| Exercise |
Every line from the one with "ATOM 109 C C" to the one with "ATOM 145 C CA", including those two, is to be copied exactly; all other lines of the entries below are left out.

| Data shown |
........
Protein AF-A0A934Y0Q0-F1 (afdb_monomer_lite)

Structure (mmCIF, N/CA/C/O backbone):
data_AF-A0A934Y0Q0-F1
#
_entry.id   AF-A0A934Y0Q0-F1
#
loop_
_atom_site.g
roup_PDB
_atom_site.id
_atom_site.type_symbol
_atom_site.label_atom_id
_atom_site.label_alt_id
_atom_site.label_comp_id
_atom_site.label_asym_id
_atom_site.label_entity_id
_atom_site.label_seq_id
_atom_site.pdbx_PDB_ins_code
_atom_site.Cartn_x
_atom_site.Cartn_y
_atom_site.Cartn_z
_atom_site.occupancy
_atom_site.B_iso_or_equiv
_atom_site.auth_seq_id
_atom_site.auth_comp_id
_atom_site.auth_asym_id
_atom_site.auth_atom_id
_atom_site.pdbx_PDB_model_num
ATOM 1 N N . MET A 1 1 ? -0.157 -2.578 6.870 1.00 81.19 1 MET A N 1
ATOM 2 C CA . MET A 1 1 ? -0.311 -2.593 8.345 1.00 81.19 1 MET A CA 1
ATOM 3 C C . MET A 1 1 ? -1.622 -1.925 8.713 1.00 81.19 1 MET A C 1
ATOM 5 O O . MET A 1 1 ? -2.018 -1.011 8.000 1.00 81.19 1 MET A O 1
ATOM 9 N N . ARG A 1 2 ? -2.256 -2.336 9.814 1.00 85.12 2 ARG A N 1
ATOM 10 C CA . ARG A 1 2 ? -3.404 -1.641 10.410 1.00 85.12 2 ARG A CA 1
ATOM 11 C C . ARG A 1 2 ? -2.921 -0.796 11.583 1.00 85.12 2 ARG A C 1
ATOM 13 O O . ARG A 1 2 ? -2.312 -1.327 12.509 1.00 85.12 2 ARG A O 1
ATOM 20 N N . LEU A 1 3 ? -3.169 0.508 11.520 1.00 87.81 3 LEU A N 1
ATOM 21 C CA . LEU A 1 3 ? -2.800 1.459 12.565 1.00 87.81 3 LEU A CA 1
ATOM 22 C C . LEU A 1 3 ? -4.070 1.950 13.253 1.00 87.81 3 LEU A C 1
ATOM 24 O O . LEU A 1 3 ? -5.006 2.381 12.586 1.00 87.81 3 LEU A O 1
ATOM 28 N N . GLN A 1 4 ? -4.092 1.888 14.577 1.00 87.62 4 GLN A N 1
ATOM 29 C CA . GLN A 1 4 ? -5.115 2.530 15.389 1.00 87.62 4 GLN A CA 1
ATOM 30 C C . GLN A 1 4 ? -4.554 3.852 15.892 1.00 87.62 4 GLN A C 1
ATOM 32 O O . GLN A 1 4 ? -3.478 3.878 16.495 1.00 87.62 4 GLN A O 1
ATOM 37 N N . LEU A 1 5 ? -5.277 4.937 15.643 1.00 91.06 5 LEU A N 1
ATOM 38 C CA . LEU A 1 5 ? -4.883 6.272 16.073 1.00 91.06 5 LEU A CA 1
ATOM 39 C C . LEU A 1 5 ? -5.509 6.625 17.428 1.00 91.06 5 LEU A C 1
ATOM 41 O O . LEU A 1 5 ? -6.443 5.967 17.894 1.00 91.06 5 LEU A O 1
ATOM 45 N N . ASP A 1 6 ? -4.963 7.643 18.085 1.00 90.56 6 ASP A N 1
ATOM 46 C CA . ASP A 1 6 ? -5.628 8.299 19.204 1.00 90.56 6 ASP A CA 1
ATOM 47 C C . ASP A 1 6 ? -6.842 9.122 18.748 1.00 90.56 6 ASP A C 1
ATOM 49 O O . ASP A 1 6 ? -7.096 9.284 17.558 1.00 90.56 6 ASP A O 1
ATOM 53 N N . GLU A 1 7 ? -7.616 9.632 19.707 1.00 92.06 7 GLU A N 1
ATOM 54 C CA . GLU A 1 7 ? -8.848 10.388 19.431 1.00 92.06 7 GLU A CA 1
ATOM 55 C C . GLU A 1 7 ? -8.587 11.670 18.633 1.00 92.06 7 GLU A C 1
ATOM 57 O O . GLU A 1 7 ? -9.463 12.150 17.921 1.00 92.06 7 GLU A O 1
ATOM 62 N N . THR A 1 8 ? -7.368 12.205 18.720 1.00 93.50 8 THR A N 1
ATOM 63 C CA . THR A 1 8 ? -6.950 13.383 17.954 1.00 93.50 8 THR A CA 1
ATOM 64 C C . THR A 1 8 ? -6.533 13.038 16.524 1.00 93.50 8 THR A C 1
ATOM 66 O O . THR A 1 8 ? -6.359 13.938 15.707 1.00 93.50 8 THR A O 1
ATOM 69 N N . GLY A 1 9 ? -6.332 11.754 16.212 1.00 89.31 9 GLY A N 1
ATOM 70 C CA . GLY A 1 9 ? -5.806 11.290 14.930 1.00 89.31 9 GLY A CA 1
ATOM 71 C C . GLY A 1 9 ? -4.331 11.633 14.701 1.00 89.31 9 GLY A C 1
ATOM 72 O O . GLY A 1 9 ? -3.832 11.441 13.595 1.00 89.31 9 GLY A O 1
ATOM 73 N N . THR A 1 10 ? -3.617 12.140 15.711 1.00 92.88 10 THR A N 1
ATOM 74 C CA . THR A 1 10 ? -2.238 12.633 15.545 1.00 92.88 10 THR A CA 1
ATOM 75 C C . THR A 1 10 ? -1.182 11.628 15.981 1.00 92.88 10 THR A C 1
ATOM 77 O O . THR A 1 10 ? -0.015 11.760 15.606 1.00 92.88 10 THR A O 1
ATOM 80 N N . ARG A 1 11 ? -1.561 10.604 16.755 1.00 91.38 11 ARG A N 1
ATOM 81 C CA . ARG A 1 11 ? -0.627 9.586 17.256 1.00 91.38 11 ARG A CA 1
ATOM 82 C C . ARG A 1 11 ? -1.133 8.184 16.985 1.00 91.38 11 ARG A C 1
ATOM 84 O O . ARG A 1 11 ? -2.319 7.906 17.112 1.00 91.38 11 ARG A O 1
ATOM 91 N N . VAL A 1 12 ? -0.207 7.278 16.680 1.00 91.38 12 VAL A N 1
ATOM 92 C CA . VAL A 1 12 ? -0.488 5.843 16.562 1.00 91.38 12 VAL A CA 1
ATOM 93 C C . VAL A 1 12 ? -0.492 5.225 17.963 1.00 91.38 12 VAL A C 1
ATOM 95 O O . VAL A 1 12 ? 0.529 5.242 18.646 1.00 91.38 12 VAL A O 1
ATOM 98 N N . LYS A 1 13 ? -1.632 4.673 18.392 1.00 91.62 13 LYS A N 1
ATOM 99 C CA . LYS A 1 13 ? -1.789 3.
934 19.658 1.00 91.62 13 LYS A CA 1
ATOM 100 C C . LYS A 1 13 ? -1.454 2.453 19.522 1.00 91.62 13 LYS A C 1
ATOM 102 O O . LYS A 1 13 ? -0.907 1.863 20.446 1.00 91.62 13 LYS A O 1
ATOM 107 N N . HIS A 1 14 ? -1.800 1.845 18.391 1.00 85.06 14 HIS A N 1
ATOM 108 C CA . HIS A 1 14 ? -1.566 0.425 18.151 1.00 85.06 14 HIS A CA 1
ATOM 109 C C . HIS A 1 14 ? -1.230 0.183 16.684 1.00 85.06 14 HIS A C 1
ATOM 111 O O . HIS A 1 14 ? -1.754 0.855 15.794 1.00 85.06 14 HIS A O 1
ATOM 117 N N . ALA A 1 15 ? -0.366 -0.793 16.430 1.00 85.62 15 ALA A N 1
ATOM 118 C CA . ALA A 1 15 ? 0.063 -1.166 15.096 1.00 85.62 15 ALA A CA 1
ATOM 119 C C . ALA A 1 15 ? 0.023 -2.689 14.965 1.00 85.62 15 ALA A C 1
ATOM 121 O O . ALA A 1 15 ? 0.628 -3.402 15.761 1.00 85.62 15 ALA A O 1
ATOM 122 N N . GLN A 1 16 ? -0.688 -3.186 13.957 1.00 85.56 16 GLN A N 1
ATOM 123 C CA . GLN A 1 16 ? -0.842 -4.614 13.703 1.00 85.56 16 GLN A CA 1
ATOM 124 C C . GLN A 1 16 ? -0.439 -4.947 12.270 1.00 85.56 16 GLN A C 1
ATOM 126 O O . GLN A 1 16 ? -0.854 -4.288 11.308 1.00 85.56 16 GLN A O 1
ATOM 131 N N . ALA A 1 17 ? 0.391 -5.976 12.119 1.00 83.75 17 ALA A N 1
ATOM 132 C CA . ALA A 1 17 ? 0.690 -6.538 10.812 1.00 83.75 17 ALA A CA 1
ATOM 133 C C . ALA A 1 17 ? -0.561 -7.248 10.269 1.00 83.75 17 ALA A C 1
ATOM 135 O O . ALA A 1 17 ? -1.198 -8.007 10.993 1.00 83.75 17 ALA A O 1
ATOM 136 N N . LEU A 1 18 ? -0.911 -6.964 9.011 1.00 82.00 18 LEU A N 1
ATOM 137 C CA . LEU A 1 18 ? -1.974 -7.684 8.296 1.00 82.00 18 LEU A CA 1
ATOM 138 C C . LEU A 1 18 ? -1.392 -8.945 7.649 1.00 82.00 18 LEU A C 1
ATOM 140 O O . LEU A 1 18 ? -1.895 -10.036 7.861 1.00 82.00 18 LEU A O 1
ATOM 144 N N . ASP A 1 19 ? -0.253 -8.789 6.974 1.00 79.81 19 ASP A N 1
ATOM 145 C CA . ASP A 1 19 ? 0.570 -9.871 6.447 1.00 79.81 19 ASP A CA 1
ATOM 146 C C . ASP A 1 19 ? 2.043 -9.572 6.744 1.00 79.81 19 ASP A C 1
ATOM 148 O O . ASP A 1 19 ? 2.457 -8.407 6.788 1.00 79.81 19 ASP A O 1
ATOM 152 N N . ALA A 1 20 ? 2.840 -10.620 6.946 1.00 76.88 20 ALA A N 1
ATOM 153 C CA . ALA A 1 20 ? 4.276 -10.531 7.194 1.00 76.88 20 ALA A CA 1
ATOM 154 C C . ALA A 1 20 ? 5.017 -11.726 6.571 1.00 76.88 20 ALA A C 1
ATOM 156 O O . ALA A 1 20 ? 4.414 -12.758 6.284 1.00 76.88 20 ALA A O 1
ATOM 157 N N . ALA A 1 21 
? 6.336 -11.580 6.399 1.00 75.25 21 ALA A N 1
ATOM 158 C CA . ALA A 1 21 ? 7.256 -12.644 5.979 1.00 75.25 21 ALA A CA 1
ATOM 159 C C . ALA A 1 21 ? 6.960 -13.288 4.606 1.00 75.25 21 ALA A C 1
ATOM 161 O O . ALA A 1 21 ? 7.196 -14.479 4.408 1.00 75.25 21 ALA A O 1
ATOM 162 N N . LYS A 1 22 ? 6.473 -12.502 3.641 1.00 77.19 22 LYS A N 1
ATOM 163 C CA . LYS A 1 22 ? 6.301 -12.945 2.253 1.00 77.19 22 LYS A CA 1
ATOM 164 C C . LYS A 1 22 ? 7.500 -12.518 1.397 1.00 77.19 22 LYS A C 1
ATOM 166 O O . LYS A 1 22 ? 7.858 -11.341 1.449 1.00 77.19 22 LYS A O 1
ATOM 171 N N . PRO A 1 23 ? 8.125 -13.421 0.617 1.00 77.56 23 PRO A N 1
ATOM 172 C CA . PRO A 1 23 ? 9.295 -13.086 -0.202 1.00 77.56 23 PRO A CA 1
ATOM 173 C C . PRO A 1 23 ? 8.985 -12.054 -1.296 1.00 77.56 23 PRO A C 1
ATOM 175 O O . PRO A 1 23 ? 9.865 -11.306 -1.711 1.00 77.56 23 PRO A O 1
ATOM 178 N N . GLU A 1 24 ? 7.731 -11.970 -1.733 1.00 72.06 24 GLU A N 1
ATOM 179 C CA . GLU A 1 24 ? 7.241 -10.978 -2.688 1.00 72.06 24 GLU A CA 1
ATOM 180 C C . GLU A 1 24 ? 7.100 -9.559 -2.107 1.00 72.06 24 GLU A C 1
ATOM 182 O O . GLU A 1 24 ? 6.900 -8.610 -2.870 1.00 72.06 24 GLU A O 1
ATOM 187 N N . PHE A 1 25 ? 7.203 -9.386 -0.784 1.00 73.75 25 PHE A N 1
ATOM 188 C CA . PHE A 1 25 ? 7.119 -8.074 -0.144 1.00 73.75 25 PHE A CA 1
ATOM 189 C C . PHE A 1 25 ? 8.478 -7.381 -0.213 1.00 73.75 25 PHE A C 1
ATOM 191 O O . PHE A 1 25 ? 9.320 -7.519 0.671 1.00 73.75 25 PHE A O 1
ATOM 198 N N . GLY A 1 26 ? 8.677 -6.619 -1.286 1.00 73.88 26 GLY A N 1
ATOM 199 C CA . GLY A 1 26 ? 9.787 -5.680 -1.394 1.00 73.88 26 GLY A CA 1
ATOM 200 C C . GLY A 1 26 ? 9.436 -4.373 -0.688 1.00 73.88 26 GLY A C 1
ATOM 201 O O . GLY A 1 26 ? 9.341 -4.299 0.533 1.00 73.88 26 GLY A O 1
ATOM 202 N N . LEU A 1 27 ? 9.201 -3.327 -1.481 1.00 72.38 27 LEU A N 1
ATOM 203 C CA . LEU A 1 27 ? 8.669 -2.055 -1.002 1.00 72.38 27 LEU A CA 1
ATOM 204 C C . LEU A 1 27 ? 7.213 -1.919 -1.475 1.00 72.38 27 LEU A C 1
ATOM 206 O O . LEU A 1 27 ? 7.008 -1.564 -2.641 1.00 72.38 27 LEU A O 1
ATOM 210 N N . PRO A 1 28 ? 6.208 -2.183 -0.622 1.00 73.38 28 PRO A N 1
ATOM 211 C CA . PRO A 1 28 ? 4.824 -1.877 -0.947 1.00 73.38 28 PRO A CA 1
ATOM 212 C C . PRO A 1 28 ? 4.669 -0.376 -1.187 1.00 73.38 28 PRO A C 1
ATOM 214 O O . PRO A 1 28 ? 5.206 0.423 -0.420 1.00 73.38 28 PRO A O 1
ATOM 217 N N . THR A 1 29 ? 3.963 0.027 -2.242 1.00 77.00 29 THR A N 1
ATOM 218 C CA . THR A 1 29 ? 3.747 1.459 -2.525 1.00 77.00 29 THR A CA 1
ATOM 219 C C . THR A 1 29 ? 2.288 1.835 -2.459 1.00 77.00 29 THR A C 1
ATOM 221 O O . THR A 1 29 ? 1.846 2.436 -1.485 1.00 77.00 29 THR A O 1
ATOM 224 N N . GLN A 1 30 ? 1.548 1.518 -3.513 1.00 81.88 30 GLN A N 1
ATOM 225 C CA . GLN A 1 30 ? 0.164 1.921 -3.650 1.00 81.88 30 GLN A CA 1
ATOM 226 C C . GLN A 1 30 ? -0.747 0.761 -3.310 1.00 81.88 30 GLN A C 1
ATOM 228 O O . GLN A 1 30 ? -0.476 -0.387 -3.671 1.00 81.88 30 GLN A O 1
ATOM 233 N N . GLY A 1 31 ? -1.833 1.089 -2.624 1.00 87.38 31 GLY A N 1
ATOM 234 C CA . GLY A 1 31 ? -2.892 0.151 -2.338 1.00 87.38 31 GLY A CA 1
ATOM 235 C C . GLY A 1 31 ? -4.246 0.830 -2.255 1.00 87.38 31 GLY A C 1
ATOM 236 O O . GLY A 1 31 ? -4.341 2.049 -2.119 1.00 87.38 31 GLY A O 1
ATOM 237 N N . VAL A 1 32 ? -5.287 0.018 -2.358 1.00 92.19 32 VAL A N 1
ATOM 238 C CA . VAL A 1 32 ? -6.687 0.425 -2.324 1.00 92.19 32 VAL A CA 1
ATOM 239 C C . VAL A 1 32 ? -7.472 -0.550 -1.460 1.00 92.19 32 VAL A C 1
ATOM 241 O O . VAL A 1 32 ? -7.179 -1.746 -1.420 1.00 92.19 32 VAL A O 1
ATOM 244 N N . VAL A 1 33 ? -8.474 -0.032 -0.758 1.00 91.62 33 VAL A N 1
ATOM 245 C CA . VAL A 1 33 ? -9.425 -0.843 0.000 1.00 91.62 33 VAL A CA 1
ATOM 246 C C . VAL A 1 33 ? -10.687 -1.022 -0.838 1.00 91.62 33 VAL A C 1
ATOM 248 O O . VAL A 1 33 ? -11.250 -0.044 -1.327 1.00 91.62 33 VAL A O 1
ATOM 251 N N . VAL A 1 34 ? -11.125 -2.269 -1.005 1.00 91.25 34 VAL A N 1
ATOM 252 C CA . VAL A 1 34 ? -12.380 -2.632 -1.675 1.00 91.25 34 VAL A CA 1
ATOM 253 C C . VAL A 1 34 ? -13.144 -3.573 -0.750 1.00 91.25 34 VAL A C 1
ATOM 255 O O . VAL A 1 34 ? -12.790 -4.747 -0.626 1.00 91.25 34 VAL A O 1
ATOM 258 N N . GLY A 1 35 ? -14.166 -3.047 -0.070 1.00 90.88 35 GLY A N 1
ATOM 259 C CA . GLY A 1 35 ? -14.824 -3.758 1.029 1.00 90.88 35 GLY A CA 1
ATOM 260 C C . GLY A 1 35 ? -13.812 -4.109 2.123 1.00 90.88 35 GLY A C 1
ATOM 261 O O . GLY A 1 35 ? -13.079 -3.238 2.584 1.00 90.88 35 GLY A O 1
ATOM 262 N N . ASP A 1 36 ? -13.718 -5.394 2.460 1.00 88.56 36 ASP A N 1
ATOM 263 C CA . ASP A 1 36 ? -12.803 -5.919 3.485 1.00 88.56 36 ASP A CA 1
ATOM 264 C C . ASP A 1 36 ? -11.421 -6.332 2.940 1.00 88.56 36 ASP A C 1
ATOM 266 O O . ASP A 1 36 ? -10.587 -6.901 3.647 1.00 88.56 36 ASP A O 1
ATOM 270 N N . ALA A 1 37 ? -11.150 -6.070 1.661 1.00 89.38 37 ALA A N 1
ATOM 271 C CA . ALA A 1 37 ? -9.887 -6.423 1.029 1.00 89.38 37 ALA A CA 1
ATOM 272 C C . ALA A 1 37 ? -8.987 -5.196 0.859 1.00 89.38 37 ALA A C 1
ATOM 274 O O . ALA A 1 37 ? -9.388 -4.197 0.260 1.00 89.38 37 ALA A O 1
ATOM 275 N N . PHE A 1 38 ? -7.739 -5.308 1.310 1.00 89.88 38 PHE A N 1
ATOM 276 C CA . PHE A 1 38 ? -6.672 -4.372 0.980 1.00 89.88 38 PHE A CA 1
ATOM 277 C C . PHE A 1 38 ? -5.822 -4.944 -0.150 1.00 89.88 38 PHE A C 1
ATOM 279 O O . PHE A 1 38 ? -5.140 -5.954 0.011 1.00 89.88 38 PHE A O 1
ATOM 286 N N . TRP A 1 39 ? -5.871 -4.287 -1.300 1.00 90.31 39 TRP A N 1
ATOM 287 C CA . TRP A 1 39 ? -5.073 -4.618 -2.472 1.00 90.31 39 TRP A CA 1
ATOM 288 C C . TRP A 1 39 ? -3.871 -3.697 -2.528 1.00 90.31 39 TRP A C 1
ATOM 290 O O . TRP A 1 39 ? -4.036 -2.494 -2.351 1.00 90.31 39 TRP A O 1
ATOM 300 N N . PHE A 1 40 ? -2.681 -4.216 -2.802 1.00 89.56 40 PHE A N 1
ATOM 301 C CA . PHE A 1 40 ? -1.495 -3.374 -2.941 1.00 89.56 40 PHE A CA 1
........
| Written solution |
ATOM 109 C C . HIS A 1 14 ? -1.230 0.183 16.684 1.00 85.06 14 HIS A C 1
ATOM 111 O O . HIS A 1 14 ? -1.754 0.855 15.794 1.00 85.06 14 HIS A O 1
ATOM 117 N N . ALA A 1 15 ? -0.366 -0.793 16.430 1.00 85.62 15 ALA A N 1
ATOM 118 C CA . ALA A 1 15 ? 0.063 -1.166 15.096 1.00 85.62 15 ALA A CA 1
ATOM 119 C C . ALA A 1 15 ? 0.023 -2.689 14.965 1.00 85.62 15 ALA A C 1
ATOM 121 O O . ALA A 1 15 ? 0.628 -3.402 15.761 1.00 85.62 15 ALA A O 1
ATOM 122 N N . GLN A 1 16 ? -0.688 -3.186 13.957 1.00 85.56 16 GLN A N 1
ATOM 123 C CA . GLN A 1 16 ? -0.842 -4.614 13.703 1.00 85.56 16 GLN A CA 1
ATOM 124 C C . GLN A 1 16 ? -0.439 -4.947 12.270 1.00 85.56 16 GLN A C 1
ATOM 126 O O . GLN A 1 16 ? -0.854 -4.288 11.308 1.00 85.56 16 GLN A O 1
ATOM 131 N N . ALA A 1 17 ? 0.391 -5.976 12.119 1.00 83.75 17 ALA A N 1
ATOM 132 C CA . ALA A 1 17 ? 0.690 -6.538 10.812 1.00 83.75 17 ALA A CA 1
ATOM 133 C C . ALA A 1 17 ? -0.561 -7.248 10.269 1.00 83.75 17 ALA A C 1
ATOM 135 O O . ALA A 1 17 ? -1.198 -8.007 10.993 1.00 83.75 17 ALA A O 1
ATOM 136 N N . LEU A 1 18 ? -0.911 -6.964 9.011 1.00 82.00 18 LEU A N 1
ATOM 137 C CA . LEU A 1 18 ? -1.974 -7.684 8.296 1.00 82.00 18 LEU A CA 1
ATOM 138 C C . LEU A 1 18 ? -1.392 -8.945 7.649 1.00 82.00 18 LEU A C 1
ATOM 140 O O . LEU A 1 18 ? -1.895 -10.036 7.861 1.00 82.00 18 LEU A O 1
ATOM 144 N N . ASP A 1 19 ? -0.253 -8.789 6.974 1.00 79.81 19 ASP A N 1
ATOM 145 C CA . ASP A 1 19 ? 0.570 -9.871 6.447 1.00 79.81 19 ASP A CA 1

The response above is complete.